Это что-то! Это что-то! взмахивала руками, восклицала Елена Абрамовна после просмотра новостей по ТВ. Какой у него мерзкий голос!

Лица из телевизора снились. С ними можно было разговаривать, их невозможно было изгнать из яви и снов. Им хотелось возражать, сопротивляться, но они, как кремлевская стена, не могли краснеть, и она им отвечала одно: «…мерзавцы, мерзавцы, суки конченые, как с вами жены спят!»

Игоря Михайловича не покидали те же лица, но он искал оправдания: «…я рассуждающий человек, человек рациональный, преподаватель, ученый, мостостроитель по образованию, я ищу, я должен искать, находить все «за» и «против».

Готово! Яичница готова!

Соль где? спросил он, усаживаясь за стол.

Я посолила.

Все равно где соль?!

Елена Абрамовна ненавидела его стальные домостроевские нотки, звучащие в старости чаще; встала со стула, пошла на кухню искать соль.

Соль! Соль! Соль! Где соль? – пропела она в миноре. Вот тебе соль, дорогой! Только много соли вредно.

 

День стартовал и к вечеру наполнялся конфликтом, как и всю предыдущую неделю. Ложки и вилки звенели конфликтно, чай и кофе проливались, соль отсутствовала на столе, хлеб крошился все с оттенком грозы, молнии, бури.

Обед состоял из всего вчерашнего: из вчерашней вареной картошки, теперь обжаренной в подсолнечном масле; из недоеденного вчера нехитрого салата длинные парниковые огурцы, резиновые помидоры; из специально оставленных «на завтра» двух кусков куриной грудки в панировке…

Пожалуй, выпью водки, сказал Игорь Михайлович своей жене Елене Абрамовне.

Прозвучало как предложение о перемирии. Она его не приняла. Ответила с феминистским вызовом:

Я тоже!

Игорь Михайлович послушно принес рюмки и початую бутылку из холодильника.

За мир! как диктор телевидения произнес он.

За перемогу, уточнила Елена Абрамовна.

Ну пускай «за перемогу», но только здесь, внутри квартиры, продолжил он свою миролюбивую политику.

Уже пятый день его жена выходила на уличный, точнее сказать, на подъездный протест. В начале недели она зеленым фломастером на листе бумаги, большими буквами написала «НЕТ ВОЙНЕ», спустилась на лифте на первый этаж и повесила на стену, прикрепив скотчем.

Что ты делаешь?! Остановись, крикнул он вдогонку. Что делаешь!  Замордуют, это же не Лондон, не Гайд-парк это Москва!

Входная дверь с вызовом хлопнула:

Эх! Ну надо же, а!

Вернулась гордая, с блестящими глазами, словно повесила флаг над Рейхстагом.

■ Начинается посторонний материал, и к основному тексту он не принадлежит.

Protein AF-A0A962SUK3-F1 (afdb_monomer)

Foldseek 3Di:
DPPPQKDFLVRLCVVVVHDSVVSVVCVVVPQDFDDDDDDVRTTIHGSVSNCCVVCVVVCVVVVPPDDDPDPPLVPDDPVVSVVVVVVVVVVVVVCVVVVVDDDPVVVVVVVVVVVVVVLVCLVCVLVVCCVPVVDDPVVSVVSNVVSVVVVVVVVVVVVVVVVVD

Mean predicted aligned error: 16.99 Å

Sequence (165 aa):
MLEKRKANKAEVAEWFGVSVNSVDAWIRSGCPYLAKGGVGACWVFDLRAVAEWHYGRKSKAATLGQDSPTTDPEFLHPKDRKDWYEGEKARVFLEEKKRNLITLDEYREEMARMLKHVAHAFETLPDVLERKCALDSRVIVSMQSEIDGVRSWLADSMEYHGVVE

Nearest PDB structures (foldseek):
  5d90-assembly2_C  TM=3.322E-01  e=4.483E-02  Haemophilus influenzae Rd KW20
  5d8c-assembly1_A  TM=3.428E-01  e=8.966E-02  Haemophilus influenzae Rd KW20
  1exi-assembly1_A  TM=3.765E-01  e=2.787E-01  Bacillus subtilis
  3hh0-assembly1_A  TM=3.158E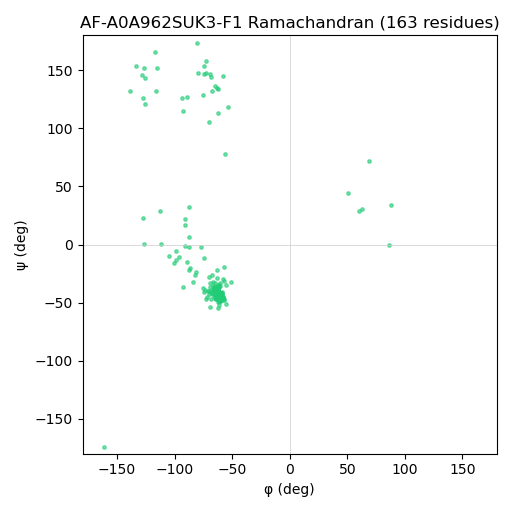-01  e=1.683E-01  Bacillus cereus ATCC 14579
  7cla-assembly1_A-2  TM=3.178E-01  e=3.366E-01  Caulobacter vibrioides CB15

Radius of gyration: 38.14 Å; Cα contacts (8 Å, |Δi|>4): 89; chains: 1; bounding box: 71×42×102 Å

Secondary structure (DSSP, 8-state):
---TTEE-HHHHHHHTT--HHHHHHHHHTT---SB--BTTB--BEEHHHHHHHHHHHHHHHHTT-S--S---GGGS-HHHHHHHHHHHHHHHHHHHHTTS---HHHHHHHHHHHHHHHHHHHHHHHHHHHHHH---HHHHHHHHHHHHHHHHHHHHHHHHHHH--

Solvent-accessible surface area (backbone atoms only — not comparable to full-atom values): 9684 Å² total; per-residue (Å²): 143,83,76,89,49,67,33,41,61,62,55,46,14,61,75,72,74,47,52,58,67,55,50,52,54,36,52,78,72,66,52,63,65,78,39,80,55,54,96,95,39,73,40,33,28,39,58,64,58,38,45,50,57,61,44,46,68,47,39,81,73,57,72,71,83,56,98,62,86,76,78,62,62,86,79,42,57,75,66,61,30,49,54,49,54,54,49,49,52,52,49,54,52,51,36,38,75,69,66,77,48,78,53,72,64,58,51,51,53,52,52,52,52,53,50,51,52,53,54,50,50,60,69,48,43,55,61,52,44,36,71,74,65,68,54,56,69,71,59,47,54,55,49,50,55,52,52,53,49,53,51,50,52,52,51,54,57,53,54,56,59,70,72,76,113

Structure (mmCIF, N/CA/C/O backbone):
data_AF-A0A962SUK3-F1
#
_entry.id   AF-A0A962SUK3-F1
#
loop_
_atom_site.group_PDB
_atom_site.id
_atom_site.type_symbol
_atom_site.label_atom_id
_atom_site.label_alt_id
_atom_site.label_comp_id
_atom_site.label_asym_id
_atom_site.label_entity_id
_atom_site.label_seq_id
_atom_site.pdbx_PDB_ins_code
_atom_site.Cartn_x
_atom_site.Cartn_y
_atom_site.Cartn_z
_atom_site.occupancy
_atom_site.B_iso_or_equiv
_atom_site.auth_seq_id
_atom_site.auth_comp_id
_atom_site.auth_asym_id
_atom_site.auth_atom_id
_atom_site.pdbx_PDB_model_num
ATOM 1 N N . MET A 1 1 ? 38.916 -34.181 -46.322 1.00 38.75 1 MET A N 1
ATOM 2 C CA . MET A 1 1 ? 37.458 -33.905 -46.390 1.00 38.75 1 MET A CA 1
ATOM 3 C C . MET A 1 1 ? 37.153 -32.404 -46.208 1.00 38.75 1 MET A C 1
ATOM 5 O O . MET A 1 1 ? 36.264 -32.056 -45.443 1.00 38.75 1 MET A O 1
ATOM 9 N N . LEU A 1 2 ? 37.874 -31.487 -46.874 1.00 46.38 2 LEU A N 1
ATOM 10 C CA . LEU A 1 2 ? 37.781 -30.029 -46.622 1.00 46.38 2 LEU A CA 1
ATOM 11 C C . LEU A 1 2 ? 37.529 -29.198 -47.898 1.00 46.38 2 LEU A C 1
ATOM 13 O O . LEU A 1 2 ? 37.823 -28.011 -47.941 1.00 46.38 2 LEU A O 1
ATOM 17 N N . GLU A 1 3 ? 36.975 -29.817 -48.942 1.00 49.91 3 GLU A N 1
ATOM 18 C CA . GLU A 1 3 ? 36.791 -29.183 -50.260 1.00 49.91 3 GLU A CA 1
ATOM 19 C C . GLU A 1 3 ? 35.397 -28.573 -50.486 1.00 49.91 3 GLU A C 1
ATOM 21 O O . GLU A 1 3 ? 35.217 -27.798 -51.415 1.00 49.91 3 GLU A O 1
ATOM 26 N N . LYS A 1 4 ? 34.416 -28.836 -49.607 1.00 57.47 4 LYS A N 1
ATOM 27 C CA . LYS A 1 4 ? 33.008 -28.411 -49.780 1.00 57.47 4 LYS A CA 1
ATOM 28 C C . LYS A 1 4 ? 32.636 -27.045 -49.168 1.00 57.47 4 LYS A C 1
ATOM 30 O O . LYS A 1 4 ? 31.462 -26.785 -48.944 1.00 57.47 4 LYS A O 1
ATOM 35 N N . ARG A 1 5 ? 33.606 -26.184 -48.834 1.00 71.12 5 ARG A N 1
ATOM 36 C CA . ARG A 1 5 ? 33.335 -24.859 -48.217 1.00 71.12 5 ARG A CA 1
ATOM 37 C C . ARG A 1 5 ? 33.500 -23.669 -49.158 1.00 71.12 5 ARG A C 1
ATOM 39 O O . ARG A 1 5 ? 33.144 -22.553 -48.788 1.00 71.12 5 ARG A O 1
ATOM 46 N N . LYS A 1 6 ? 34.050 -23.901 -50.350 1.00 86.19 6 LYS A N 1
ATOM 47 C CA . LYS A 1 6 ? 34.282 -22.860 -51.348 1.00 86.19 6 LYS A CA 1
ATOM 48 C C . LYS A 1 6 ? 33.049 -22.733 -52.231 1.00 86.19 6 LYS A C 1
ATOM 50 O O . LYS A 1 6 ? 32.609 -23.739 -52.773 1.00 86.19 6 LYS A O 1
ATOM 55 N N . ALA A 1 7 ? 32.530 -21.520 -52.363 1.00 85.88 7 ALA A N 1
ATOM 56 C CA . ALA A 1 7 ? 31.374 -21.226 -53.197 1.00 85.88 7 ALA A CA 1
ATOM 57 C C . ALA A 1 7 ? 31.667 -20.067 -54.149 1.00 85.88 7 ALA A C 1
ATOM 59 O O . ALA A 1 7 ? 32.397 -19.127 -53.810 1.00 85.88 7 ALA A O 1
ATOM 60 N N . ASN A 1 8 ? 31.083 -20.132 -55.339 1.00 88.81 8 ASN A N 1
ATOM 61 C CA . ASN A 1 8 ? 31.051 -19.020 -56.274 1.00 88.81 8 ASN A CA 1
ATOM 62 C C . ASN A 1 8 ? 29.933 -18.029 -55.899 1.00 88.81 8 ASN A C 1
ATOM 64 O O . ASN A 1 8 ? 29.115 -18.261 -55.012 1.00 88.81 8 ASN A O 1
ATOM 68 N N . LYS A 1 9 ? 29.878 -16.888 -56.584 1.00 87.31 9 LYS A N 1
ATOM 69 C CA . LYS A 1 9 ? 28.911 -15.827 -56.273 1.00 87.31 9 LYS A CA 1
ATOM 70 C C . LYS A 1 9 ? 27.438 -16.256 -56.418 1.00 87.31 9 LYS A C 1
ATOM 72 O O . LYS A 1 9 ? 26.600 -15.773 -55.661 1.00 87.31 9 LYS A O 1
ATOM 77 N N . ALA A 1 10 ? 27.122 -17.123 -57.381 1.00 86.50 10 ALA A N 1
ATOM 78 C CA . ALA A 1 10 ? 25.764 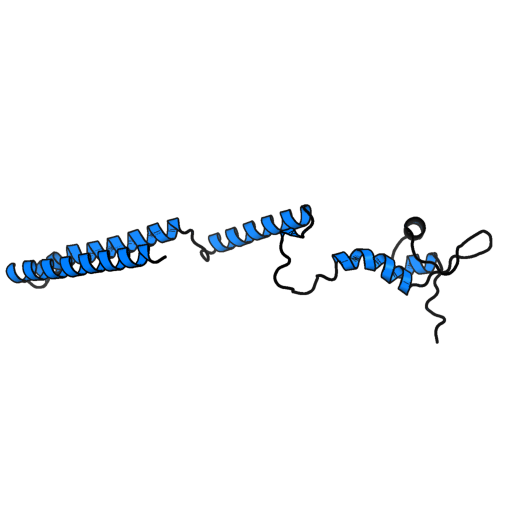-17.622 -57.601 1.00 86.50 10 ALA A CA 1
ATOM 79 C C . ALA A 1 10 ? 25.363 -18.640 -56.524 1.00 86.50 10 ALA A C 1
ATOM 81 O O . ALA A 1 10 ? 24.269 -18.550 -55.985 1.00 86.50 10 ALA A O 1
ATOM 82 N N . GLU A 1 11 ? 26.283 -19.522 -56.139 1.00 86.69 11 GLU A N 1
ATOM 83 C CA . GLU A 1 11 ? 26.090 -20.497 -55.060 1.00 86.69 11 GLU A CA 1
ATOM 84 C C . GLU A 1 11 ? 25.932 -19.811 -53.698 1.00 86.69 11 GLU A C 1
ATOM 86 O O . GLU A 1 11 ? 25.115 -20.228 -52.884 1.00 86.69 11 GLU A O 1
ATOM 91 N N . VAL A 1 12 ? 26.664 -18.717 -53.450 1.00 86.31 12 VAL A N 1
ATOM 92 C CA . VAL A 1 12 ? 26.434 -17.858 -52.277 1.00 86.31 12 VAL A CA 1
ATOM 93 C C . VAL A 1 12 ? 25.022 -17.270 -52.336 1.00 86.31 12 VAL A C 1
ATOM 95 O O . VAL A 1 12 ? 24.279 -17.351 -51.366 1.00 86.31 12 VAL A O 1
ATOM 98 N N . ALA A 1 13 ? 24.615 -16.702 -53.471 1.00 88.62 13 ALA A N 1
ATOM 99 C CA . ALA A 1 13 ? 23.281 -16.120 -53.609 1.00 88.62 13 ALA A CA 1
ATOM 100 C C . ALA A 1 13 ? 22.170 -17.154 -53.329 1.00 88.62 13 ALA A C 1
ATOM 102 O O . ALA A 1 13 ? 21.265 -16.885 -52.540 1.00 88.62 13 ALA A O 1
ATOM 103 N N . GLU A 1 14 ? 22.298 -18.354 -53.895 1.00 87.25 14 GLU A N 1
ATOM 104 C CA . GLU A 1 14 ? 21.386 -19.478 -53.683 1.00 87.25 14 GLU A CA 1
ATOM 105 C C . GLU A 1 14 ? 21.362 -19.937 -52.218 1.00 87.25 14 GLU A C 1
ATOM 107 O O . GLU A 1 14 ? 20.289 -20.023 -51.622 1.00 87.25 14 GLU A O 1
ATOM 112 N N . TRP A 1 15 ? 22.529 -20.150 -51.599 1.00 85.19 15 TRP A N 1
ATOM 113 C CA . TRP A 1 15 ? 22.630 -20.626 -50.215 1.00 85.19 15 TRP A CA 1
ATOM 114 C C . TRP A 1 15 ? 22.007 -19.653 -49.206 1.00 85.19 15 TRP A C 1
ATOM 116 O O . TRP A 1 15 ? 21.358 -20.074 -48.252 1.00 85.19 15 TRP A O 1
ATOM 126 N N . PHE A 1 16 ? 22.187 -18.345 -49.416 1.00 82.50 16 PHE A N 1
ATOM 127 C CA . PHE A 1 16 ? 21.634 -17.306 -48.541 1.00 82.50 16 PHE A CA 1
ATOM 128 C C . PHE A 1 16 ? 20.205 -16.878 -48.932 1.00 82.50 16 PHE A C 1
ATOM 130 O O . PHE A 1 16 ? 19.629 -16.031 -48.246 1.00 82.50 16 PHE A O 1
ATOM 137 N N . GLY A 1 17 ? 19.630 -17.423 -50.012 1.00 84.69 17 GLY A N 1
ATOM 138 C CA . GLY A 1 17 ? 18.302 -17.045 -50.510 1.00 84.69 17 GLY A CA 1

Игорь Михайлович как мальчик сорвался с протертого кожаного кресла она даже не успела закрыть за собой дверь выскочил. Спустился на первый этаж, не теряя минуты, сорвал листок со стены. Оглянулся никого. Поднялся. Вошел. Посмотрел на нее как победитель.

Она увидела в руках белый лист со скомканными зелеными словами и сказала с неподражаемой интонацией, которая обидней всего:

Дурак ты, и добавила: И трус.

Он не нашелся с ответом и произнес:

Сама ты!

Почувствовал: поражение. Почувствовал: сказал не то, не так.

 

Не лезь ко мне, не прижимайся, сказала она ему ночью.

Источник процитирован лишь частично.